If Prop 4 is approved, it should not at all harm the ability of plaintiffs to get timely relief from unconstitutional statutes. The 45-day waiting period limits only the court’s ability to “enter a judgment holding the statute unconstitutional.”  The word “judgment” has a particular meaning, and includes only the final disposition in a case, disposing of all parties and claims. A “judgment” is therefore different than other orders a court may enter on a party’s motion, such as TROs, temporary injunctions, and anything else short of a final judgment. See, e.g., Lindley v. Flores, 672 S.W.2d 612, 614 (Tex. App.–Corpus Christi 1984).
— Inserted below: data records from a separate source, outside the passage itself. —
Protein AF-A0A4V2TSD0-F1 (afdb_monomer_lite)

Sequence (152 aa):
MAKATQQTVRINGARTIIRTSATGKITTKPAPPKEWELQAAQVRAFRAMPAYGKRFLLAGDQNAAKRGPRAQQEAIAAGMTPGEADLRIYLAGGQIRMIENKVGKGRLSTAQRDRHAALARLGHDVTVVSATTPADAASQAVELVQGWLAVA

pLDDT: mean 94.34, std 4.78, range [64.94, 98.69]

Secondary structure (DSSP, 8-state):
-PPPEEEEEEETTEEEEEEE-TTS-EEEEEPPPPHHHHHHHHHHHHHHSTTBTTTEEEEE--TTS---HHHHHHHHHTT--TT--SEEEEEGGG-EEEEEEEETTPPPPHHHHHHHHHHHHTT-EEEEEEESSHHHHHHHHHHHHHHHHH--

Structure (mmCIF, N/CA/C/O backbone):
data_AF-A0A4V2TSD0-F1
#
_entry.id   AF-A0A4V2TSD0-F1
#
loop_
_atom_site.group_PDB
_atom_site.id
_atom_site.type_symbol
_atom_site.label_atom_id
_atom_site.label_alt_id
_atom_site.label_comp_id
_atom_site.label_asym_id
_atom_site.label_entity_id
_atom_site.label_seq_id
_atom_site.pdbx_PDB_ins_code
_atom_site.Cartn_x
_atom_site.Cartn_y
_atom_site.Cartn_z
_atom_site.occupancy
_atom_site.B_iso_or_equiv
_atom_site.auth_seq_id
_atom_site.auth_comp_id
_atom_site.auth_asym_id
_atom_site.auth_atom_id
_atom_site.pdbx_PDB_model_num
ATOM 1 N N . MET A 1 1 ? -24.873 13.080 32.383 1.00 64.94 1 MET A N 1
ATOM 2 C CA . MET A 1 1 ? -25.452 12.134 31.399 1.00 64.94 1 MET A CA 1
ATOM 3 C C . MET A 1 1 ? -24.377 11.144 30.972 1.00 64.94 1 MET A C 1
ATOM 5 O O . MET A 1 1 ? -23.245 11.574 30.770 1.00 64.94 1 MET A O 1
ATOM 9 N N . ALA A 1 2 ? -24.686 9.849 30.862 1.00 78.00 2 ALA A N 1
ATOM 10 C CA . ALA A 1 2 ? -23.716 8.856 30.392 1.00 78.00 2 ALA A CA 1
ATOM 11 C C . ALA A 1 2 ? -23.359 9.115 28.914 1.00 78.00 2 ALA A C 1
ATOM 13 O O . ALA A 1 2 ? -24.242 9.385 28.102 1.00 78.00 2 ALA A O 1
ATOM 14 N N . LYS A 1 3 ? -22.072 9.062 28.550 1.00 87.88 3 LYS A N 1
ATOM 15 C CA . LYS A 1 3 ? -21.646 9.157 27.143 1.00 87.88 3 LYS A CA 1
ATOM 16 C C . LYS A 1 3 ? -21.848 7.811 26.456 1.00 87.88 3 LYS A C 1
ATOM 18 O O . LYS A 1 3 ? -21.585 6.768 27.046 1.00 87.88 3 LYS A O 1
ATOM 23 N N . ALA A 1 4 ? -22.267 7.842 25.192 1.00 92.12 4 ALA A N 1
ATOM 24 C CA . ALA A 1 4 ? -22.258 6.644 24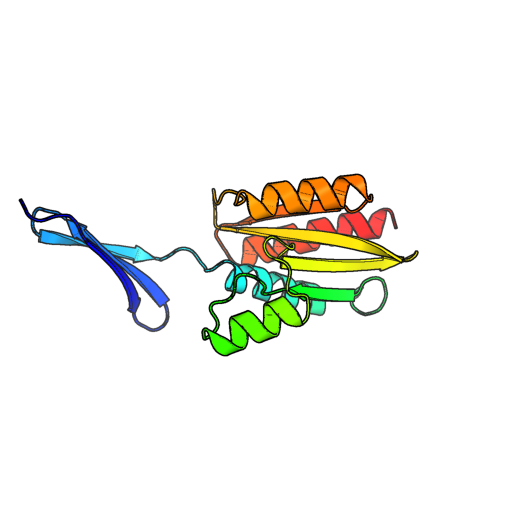.366 1.00 92.12 4 ALA A CA 1
ATOM 25 C C . ALA A 1 4 ? -20.821 6.111 24.238 1.00 92.12 4 ALA A C 1
ATOM 27 O O . ALA A 1 4 ? -19.887 6.889 24.028 1.00 92.12 4 ALA A O 1
ATOM 28 N N . THR A 1 5 ? -20.653 4.796 24.333 1.00 94.94 5 THR A N 1
ATOM 29 C CA . THR A 1 5 ? -19.355 4.126 24.205 1.00 94.94 5 THR A CA 1
ATOM 30 C C . THR A 1 5 ? -19.350 3.203 22.994 1.00 94.94 5 THR A C 1
ATOM 32 O O . THR A 1 5 ? -20.392 2.726 22.532 1.00 94.94 5 THR A O 1
ATOM 35 N N . GLN A 1 6 ? -18.162 2.977 22.440 1.00 94.81 6 GLN A N 1
ATOM 36 C CA . GLN A 1 6 ? -17.955 2.059 21.330 1.00 94.81 6 GLN A CA 1
ATOM 37 C C . GLN A 1 6 ? -16.710 1.223 21.593 1.00 94.81 6 GLN A C 1
ATOM 39 O O . GLN A 1 6 ? -15.649 1.761 21.901 1.00 94.81 6 GLN A O 1
ATOM 44 N N . GLN A 1 7 ? -16.834 -0.083 21.397 1.00 94.69 7 GLN A N 1
ATOM 45 C CA . GLN A 1 7 ? -15.721 -1.021 21.448 1.00 94.69 7 GLN A CA 1
ATOM 46 C C . GLN A 1 7 ? -15.750 -1.926 20.221 1.00 94.69 7 GLN A C 1
ATOM 48 O O . GLN A 1 7 ? -16.813 -2.241 19.689 1.00 94.69 7 GLN A O 1
ATOM 53 N N . THR A 1 8 ? -14.573 -2.325 19.746 1.00 93.75 8 THR A N 1
ATOM 54 C CA . THR A 1 8 ? -14.447 -3.324 18.680 1.00 93.75 8 THR A CA 1
ATOM 55 C C . THR A 1 8 ? -13.849 -4.582 19.281 1.00 93.75 8 THR A C 1
ATOM 57 O O . THR A 1 8 ? -12.709 -4.556 19.738 1.00 93.75 8 THR A O 1
ATOM 60 N N . VAL A 1 9 ? -14.611 -5.669 19.263 1.00 93.62 9 VAL A N 1
ATOM 61 C CA . VAL A 1 9 ? -14.221 -6.972 19.814 1.00 93.62 9 VAL A CA 1
ATOM 62 C C . VAL A 1 9 ? -14.265 -8.041 18.723 1.00 93.62 9 VAL A C 1
ATOM 64 O O . VAL A 1 9 ? -14.711 -7.777 17.603 1.00 93.62 9 VAL A O 1
ATOM 67 N N . ARG A 1 10 ? -13.794 -9.253 19.026 1.00 91.56 10 ARG A N 1
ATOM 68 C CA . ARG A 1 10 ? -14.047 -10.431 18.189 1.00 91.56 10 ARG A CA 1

The statute (sec. 402.010) actually makes this more apparent since it uses the term “final judgment” (whereas the constitutional provision says “judgment”), but the word “final” is not necessary, as there is only one type of “judgment” in Texas practice, and any temporary order (such as an injunction prohibiting the government from enforcing the offending statute while the litigation is pending) would not be subject to the 45-day waiting period.

This reading is the only legitimate interpretation of S.J.R. 6, based on its plain text (and that of sec. 402.010), and it is further supported by the federal counterpart to S.J.R. 6.  Federal Rule of Civil Procedure 5.1 imposes a similar waiting period, stating that the party and the court must provide notice to the attorney general of a constitutional challenge and permit same to intervene within 60 days, and during that 60 days, the court “may not enter a final judgment holding the statute unconstitutional.” The federal advisory committee’s note explains that “[p]retrial activities may continue without interruption during the intervention period, and the court retains authority to grant interlocutory relief.” Senator Zaffirini, the sponsor of S.J.R. 6, expressly justified the amendment as the state counterpart to the federal rule.

A couple of takeaways:

First: it is clear from the language of the amendment (and the statute that it would resurrect) that Prop 4 will not establish any hindrance whatsoever to a Texas court’s ability to enter timely and effective relief against an unconstitutional Texas statute through entry of a TRO or temporary injunction. This is true regardless of whether the sponsors and those who voted for the amendment in the Legislature would be surprised to hear that. Therefore, I don’t think it presents any problem, and is good policy to notify the AG of such challenges.

Second: the Texas Constitution is entirely too easy to amend. This exercise does point up a danger that the Legislature could someday draft an amendment that does real violence to the principle of separation of powers. While a bad constitutional amendment, if passed, would mean that the thing accomplished would by definition be consistent with the constitution (as amended), the constitution should not be amended in ways that undermine sound principles of separation of powers. (For example, if the Lege proposed an amendment to authorize imposing the waiting period on even preliminary orders like temporary injunctions.) Legislators have a duty to guard against this, and voters have a duty to pay attention and reject bad amendments when they are proposed.